§ YOUR OBJECTIVE
Copy, from the material below, each line where "Streptococcus" shows up.

§ INPUT FOR THIS TASK
'''

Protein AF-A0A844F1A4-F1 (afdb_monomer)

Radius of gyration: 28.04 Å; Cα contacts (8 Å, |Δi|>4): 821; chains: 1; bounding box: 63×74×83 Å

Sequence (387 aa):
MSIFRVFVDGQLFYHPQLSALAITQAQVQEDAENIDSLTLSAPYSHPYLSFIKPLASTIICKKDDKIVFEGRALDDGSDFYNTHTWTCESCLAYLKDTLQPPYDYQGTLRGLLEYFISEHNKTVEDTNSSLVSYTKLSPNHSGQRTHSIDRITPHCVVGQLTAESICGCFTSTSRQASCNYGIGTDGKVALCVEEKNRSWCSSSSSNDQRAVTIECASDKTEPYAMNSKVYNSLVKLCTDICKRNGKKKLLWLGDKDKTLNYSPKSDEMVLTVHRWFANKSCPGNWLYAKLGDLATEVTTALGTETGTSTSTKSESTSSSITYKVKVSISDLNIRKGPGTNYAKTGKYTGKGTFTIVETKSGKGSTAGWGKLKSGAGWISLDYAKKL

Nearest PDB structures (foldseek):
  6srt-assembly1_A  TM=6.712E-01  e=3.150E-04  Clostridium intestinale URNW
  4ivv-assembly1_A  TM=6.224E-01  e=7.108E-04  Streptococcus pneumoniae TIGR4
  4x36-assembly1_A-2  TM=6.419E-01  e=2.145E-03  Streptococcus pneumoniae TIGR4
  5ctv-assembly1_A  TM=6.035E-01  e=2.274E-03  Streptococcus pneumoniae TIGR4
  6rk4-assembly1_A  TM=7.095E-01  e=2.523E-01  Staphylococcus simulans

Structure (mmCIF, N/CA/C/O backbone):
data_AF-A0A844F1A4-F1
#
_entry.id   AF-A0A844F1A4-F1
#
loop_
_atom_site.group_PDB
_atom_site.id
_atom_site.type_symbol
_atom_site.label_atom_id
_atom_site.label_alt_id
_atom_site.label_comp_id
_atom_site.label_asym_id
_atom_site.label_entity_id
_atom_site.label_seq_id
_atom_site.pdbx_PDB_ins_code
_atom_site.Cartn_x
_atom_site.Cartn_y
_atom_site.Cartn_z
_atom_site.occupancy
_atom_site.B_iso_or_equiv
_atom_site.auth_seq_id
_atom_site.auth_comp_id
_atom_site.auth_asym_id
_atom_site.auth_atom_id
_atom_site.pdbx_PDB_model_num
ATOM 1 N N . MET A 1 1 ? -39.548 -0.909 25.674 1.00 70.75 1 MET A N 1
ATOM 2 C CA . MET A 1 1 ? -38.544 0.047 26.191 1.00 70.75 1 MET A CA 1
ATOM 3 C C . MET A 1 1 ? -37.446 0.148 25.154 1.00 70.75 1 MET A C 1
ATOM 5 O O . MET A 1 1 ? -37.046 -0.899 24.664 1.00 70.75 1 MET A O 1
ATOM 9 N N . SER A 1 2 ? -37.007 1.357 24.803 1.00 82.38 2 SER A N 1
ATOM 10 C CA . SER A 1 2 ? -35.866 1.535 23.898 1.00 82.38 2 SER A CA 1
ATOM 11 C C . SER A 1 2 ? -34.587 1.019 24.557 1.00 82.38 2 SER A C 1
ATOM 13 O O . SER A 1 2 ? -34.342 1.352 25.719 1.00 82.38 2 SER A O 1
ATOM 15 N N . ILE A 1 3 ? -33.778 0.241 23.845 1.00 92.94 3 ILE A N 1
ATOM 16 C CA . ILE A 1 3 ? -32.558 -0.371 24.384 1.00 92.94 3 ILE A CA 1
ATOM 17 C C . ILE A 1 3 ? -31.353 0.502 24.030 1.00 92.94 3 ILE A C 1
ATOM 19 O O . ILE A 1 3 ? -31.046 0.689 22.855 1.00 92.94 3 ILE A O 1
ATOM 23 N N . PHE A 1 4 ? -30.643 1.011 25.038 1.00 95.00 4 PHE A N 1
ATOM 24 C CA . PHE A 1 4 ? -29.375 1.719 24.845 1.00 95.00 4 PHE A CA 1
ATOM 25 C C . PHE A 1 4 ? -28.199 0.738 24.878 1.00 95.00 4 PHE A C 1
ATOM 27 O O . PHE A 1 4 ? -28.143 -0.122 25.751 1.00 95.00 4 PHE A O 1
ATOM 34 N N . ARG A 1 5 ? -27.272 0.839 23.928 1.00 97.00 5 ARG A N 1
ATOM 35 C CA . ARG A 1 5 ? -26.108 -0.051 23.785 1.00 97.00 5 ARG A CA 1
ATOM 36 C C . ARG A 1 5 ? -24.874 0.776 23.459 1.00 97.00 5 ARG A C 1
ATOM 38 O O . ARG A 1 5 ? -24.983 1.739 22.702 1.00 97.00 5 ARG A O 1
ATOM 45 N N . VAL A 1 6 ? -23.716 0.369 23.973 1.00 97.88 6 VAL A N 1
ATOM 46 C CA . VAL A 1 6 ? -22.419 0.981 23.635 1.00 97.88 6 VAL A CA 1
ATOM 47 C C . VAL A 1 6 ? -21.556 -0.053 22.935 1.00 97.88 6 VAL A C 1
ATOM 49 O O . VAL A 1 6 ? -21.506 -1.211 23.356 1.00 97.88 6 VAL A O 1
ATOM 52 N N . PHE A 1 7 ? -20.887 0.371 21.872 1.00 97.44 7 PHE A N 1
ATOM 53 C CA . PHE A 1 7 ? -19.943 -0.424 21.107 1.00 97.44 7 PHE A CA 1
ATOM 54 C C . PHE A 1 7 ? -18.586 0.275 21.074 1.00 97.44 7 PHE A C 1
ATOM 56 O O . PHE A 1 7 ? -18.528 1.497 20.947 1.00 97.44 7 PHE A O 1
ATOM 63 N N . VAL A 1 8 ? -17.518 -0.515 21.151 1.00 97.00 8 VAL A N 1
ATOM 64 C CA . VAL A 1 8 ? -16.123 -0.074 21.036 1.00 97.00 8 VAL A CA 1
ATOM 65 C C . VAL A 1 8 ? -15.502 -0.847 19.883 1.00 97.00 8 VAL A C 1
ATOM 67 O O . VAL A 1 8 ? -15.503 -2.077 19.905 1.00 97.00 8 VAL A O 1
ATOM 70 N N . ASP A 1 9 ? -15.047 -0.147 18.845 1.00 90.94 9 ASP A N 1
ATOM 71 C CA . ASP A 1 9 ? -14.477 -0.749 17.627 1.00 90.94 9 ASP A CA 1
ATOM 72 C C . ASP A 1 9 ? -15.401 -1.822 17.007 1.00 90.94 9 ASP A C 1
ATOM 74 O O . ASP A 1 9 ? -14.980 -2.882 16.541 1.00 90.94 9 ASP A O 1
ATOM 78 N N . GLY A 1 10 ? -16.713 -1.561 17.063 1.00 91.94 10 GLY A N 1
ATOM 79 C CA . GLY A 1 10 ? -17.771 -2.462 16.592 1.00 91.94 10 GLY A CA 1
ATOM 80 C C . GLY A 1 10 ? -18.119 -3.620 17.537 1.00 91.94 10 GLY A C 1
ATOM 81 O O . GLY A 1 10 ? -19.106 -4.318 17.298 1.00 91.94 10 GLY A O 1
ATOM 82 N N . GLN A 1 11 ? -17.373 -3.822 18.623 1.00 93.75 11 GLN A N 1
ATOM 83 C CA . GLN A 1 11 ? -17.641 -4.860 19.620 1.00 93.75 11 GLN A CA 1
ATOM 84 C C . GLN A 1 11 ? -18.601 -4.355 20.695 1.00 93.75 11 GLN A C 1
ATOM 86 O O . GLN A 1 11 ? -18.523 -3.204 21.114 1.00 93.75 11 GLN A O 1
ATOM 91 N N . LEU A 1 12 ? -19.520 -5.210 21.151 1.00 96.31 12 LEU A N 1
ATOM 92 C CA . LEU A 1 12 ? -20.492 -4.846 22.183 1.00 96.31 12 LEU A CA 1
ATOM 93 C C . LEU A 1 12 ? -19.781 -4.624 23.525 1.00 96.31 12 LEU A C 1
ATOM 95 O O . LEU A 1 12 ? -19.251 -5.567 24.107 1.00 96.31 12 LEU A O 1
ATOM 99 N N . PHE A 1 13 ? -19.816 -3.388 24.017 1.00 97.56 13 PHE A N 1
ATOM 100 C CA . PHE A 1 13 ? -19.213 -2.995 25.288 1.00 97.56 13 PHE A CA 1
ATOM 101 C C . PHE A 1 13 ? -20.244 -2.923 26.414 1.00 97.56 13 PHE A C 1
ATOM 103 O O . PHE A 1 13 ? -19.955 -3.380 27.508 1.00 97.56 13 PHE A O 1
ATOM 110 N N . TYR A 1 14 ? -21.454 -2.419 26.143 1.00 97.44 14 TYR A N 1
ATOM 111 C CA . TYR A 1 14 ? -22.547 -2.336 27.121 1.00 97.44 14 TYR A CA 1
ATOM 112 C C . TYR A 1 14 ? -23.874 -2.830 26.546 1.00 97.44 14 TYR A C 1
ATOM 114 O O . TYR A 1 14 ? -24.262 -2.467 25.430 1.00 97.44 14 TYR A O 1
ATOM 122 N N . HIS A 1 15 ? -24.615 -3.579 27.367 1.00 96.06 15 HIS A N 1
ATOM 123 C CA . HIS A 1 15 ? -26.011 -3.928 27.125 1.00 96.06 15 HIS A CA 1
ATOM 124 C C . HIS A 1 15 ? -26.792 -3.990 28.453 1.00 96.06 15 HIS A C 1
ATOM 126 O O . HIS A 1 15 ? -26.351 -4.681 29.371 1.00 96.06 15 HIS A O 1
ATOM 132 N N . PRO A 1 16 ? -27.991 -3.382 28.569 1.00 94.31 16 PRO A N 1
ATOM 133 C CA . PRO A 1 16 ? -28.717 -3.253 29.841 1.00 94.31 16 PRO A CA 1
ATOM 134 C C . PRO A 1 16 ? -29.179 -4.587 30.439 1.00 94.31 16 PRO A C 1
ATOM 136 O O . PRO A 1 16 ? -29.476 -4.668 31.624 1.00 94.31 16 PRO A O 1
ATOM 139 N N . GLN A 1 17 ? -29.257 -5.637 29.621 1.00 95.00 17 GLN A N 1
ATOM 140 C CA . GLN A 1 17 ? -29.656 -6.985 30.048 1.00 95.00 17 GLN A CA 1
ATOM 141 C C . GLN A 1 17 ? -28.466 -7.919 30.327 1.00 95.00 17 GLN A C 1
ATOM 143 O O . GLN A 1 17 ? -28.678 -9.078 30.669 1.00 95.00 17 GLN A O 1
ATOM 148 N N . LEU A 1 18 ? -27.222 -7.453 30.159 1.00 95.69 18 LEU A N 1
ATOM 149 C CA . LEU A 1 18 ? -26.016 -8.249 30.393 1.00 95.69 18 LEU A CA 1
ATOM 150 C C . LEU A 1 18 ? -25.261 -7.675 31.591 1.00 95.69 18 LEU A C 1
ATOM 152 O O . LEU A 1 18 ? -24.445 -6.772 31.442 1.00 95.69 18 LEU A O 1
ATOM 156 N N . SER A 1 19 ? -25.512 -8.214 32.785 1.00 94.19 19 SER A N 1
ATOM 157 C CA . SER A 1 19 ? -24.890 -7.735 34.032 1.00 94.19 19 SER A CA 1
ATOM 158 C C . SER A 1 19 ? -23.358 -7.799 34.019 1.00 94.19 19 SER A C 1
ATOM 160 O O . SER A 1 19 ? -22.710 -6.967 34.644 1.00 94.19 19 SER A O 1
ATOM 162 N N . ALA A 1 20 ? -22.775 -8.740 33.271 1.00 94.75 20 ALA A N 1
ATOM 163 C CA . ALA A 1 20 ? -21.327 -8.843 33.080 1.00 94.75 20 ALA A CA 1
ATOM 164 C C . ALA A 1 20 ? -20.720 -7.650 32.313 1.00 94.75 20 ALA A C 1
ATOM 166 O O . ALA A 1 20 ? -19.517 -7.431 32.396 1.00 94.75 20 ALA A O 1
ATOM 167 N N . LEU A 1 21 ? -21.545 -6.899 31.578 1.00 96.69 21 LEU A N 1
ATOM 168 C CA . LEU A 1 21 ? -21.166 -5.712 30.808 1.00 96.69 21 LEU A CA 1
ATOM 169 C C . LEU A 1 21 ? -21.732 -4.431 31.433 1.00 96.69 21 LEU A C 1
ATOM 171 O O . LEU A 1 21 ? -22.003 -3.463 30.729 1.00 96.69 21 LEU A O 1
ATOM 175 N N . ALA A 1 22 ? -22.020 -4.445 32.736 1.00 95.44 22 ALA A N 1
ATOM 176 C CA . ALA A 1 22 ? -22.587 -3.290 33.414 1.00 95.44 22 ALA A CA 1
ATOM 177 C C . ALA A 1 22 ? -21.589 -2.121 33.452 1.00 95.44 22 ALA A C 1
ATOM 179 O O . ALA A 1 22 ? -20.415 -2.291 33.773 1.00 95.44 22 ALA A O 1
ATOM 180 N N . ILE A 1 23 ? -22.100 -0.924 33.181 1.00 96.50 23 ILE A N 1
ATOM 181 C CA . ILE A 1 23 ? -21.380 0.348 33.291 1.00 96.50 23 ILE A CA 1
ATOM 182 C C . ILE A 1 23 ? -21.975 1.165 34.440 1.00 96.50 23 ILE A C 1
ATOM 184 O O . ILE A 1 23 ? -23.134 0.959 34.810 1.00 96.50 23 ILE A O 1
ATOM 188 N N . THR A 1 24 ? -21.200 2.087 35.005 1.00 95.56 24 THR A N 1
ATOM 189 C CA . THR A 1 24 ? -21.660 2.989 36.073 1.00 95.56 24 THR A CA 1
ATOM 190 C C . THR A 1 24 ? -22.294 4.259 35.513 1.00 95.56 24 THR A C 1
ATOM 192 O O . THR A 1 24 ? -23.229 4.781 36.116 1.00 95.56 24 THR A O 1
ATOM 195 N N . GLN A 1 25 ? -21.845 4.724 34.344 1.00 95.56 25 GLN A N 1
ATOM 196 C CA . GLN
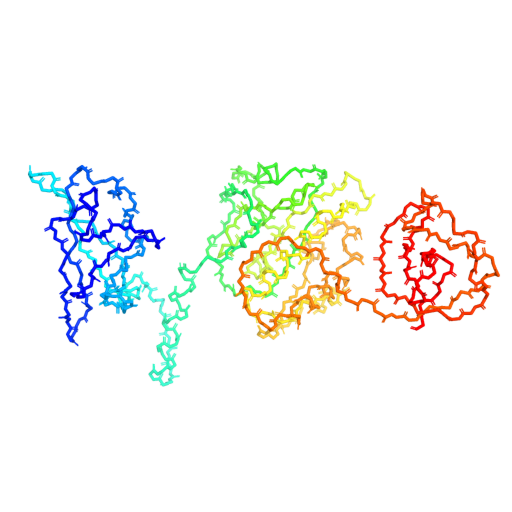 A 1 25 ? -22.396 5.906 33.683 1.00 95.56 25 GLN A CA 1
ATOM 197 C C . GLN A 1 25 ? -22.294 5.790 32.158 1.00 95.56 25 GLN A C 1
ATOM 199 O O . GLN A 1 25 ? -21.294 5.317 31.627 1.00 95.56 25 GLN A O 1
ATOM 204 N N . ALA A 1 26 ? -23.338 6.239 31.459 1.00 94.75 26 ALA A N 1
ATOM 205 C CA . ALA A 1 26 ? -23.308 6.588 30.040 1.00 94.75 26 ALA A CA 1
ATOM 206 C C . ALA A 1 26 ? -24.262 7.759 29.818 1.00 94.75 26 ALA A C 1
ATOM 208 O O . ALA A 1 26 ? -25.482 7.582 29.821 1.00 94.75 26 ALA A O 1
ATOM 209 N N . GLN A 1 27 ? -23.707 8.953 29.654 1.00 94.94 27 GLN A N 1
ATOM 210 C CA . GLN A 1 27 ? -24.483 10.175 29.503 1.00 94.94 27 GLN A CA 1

'''
'''

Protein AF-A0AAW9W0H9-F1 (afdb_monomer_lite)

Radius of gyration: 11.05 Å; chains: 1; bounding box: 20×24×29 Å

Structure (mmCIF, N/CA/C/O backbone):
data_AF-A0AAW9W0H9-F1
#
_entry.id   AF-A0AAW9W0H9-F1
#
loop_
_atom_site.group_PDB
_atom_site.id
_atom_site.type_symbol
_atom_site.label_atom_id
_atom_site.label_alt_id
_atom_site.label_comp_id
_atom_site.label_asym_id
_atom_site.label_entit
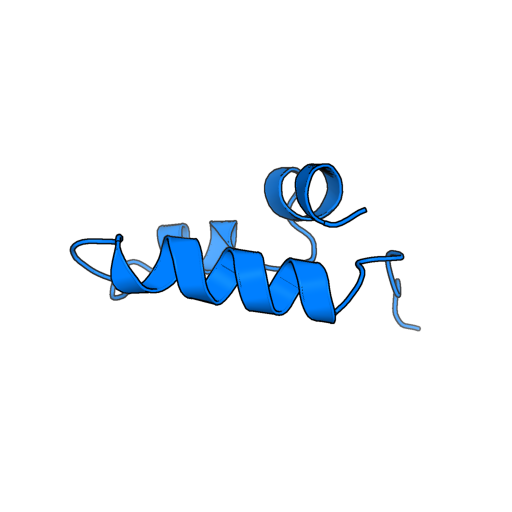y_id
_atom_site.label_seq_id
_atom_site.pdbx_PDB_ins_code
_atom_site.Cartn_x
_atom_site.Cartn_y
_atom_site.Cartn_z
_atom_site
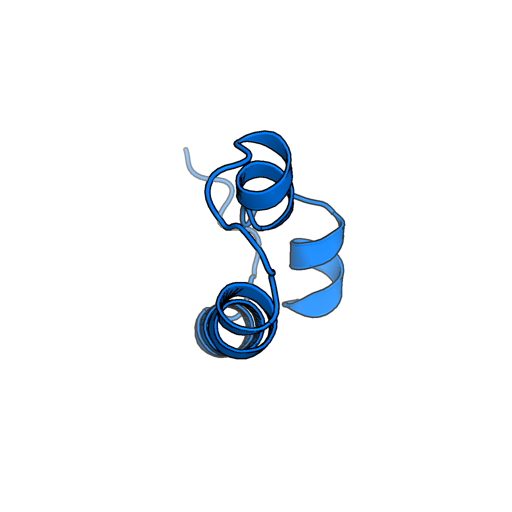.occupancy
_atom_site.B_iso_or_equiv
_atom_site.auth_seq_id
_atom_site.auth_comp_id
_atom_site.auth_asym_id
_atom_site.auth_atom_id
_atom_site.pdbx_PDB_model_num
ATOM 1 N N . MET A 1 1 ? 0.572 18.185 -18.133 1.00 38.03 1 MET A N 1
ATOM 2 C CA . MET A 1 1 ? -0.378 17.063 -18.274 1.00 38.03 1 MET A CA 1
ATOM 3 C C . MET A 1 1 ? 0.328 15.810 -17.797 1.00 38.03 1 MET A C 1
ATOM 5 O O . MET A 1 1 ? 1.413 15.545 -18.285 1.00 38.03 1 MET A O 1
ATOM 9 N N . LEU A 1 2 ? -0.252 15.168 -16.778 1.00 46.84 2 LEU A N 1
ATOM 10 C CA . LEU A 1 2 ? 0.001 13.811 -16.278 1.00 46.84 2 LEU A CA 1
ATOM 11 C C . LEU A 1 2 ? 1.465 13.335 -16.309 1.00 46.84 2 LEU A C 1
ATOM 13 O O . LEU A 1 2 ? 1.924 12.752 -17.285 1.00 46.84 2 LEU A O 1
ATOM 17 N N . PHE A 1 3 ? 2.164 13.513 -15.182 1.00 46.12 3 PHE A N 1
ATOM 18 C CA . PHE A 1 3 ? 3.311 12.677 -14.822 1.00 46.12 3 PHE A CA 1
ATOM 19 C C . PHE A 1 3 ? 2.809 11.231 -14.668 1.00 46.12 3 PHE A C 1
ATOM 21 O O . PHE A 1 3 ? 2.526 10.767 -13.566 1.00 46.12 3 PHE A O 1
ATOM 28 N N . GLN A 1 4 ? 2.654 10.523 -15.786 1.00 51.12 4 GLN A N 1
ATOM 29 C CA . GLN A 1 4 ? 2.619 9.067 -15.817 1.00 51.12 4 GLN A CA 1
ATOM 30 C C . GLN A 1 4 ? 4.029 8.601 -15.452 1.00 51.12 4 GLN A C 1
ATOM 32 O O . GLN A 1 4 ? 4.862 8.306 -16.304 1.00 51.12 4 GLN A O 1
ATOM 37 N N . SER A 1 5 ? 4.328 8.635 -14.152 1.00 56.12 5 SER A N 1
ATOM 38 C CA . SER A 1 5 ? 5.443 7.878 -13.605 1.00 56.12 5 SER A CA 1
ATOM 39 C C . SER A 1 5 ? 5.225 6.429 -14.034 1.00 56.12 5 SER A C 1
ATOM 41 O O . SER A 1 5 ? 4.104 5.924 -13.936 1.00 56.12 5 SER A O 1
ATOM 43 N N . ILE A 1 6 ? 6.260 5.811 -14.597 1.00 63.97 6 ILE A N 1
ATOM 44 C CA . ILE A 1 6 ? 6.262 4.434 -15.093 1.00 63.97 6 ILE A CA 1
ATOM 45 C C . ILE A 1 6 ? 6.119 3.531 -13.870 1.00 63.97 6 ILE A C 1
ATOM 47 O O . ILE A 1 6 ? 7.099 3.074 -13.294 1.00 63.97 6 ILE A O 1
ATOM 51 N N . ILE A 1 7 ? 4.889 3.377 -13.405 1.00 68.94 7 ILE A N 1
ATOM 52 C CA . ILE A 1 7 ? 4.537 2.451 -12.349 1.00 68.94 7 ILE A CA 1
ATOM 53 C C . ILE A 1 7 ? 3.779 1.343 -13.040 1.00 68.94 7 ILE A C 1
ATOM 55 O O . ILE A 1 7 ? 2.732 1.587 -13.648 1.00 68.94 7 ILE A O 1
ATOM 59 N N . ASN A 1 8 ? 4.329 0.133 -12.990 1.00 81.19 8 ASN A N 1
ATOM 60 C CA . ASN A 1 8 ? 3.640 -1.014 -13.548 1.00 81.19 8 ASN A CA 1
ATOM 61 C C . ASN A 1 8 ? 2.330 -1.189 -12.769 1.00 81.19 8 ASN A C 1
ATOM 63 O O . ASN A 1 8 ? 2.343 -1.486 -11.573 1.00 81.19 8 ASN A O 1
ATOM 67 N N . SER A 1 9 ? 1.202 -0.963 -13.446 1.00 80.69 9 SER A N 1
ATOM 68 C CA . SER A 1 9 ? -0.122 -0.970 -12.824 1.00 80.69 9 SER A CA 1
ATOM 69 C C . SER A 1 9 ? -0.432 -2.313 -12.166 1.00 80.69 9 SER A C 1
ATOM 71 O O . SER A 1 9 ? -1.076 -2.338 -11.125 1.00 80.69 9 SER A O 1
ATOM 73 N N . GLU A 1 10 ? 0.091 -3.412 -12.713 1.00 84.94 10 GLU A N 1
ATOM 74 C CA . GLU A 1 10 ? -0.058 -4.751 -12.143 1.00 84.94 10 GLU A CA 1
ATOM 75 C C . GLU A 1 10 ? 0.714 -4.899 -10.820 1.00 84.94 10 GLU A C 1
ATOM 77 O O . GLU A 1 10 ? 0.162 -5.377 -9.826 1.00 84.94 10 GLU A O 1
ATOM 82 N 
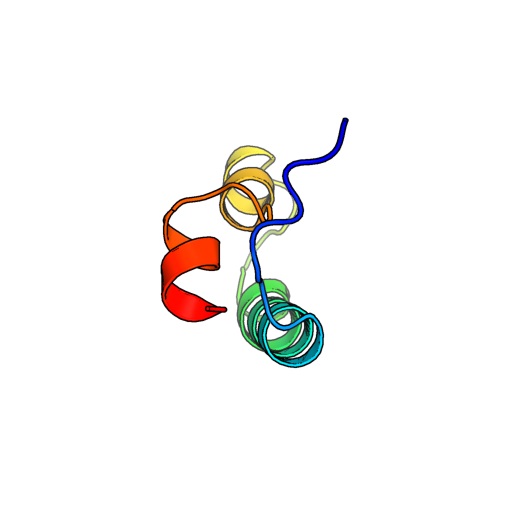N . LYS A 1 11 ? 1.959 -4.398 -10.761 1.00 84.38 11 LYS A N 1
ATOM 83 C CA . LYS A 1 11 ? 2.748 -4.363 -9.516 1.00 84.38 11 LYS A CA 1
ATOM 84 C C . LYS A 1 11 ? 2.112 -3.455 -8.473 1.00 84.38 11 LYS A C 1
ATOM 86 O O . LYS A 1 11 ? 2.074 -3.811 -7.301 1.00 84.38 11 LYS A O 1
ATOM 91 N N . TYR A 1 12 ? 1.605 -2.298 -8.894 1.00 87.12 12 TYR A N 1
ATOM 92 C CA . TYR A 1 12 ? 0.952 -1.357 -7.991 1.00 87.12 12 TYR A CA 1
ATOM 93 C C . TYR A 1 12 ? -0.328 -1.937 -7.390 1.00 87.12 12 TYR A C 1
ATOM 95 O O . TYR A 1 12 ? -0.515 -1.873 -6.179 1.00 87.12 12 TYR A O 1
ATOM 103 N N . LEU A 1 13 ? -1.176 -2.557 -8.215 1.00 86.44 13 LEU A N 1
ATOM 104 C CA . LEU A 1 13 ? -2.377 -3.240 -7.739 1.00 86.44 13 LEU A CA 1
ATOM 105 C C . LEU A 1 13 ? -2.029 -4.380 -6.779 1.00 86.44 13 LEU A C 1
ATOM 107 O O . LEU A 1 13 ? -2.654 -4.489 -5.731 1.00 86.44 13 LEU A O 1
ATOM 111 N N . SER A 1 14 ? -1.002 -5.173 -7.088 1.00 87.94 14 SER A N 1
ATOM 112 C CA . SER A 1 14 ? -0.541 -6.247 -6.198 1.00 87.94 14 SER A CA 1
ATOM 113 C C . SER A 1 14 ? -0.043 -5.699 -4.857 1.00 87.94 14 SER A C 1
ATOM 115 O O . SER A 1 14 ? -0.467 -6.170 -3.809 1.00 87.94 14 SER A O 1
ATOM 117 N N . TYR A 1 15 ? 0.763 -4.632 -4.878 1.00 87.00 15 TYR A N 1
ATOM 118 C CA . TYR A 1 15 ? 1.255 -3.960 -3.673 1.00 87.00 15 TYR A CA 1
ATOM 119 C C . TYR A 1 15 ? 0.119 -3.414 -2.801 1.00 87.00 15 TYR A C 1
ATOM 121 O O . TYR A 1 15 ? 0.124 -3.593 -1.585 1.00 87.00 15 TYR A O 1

'''

§ SOLUTION TO THIS EXERCISE
  4ivv-assembly1_A  TM=6.224E-01  e=7.108E-04  Streptococcus pneumoniae TIGR4
  4x36-assembly1_A-2  TM=6.419E-01  e=2.145E-03  Streptococcus pneumoniae TIGR4
  5ctv-assembly1_A  TM=6.035E-01  e=2.274E-03  Streptococcus pneumoniae TIGR4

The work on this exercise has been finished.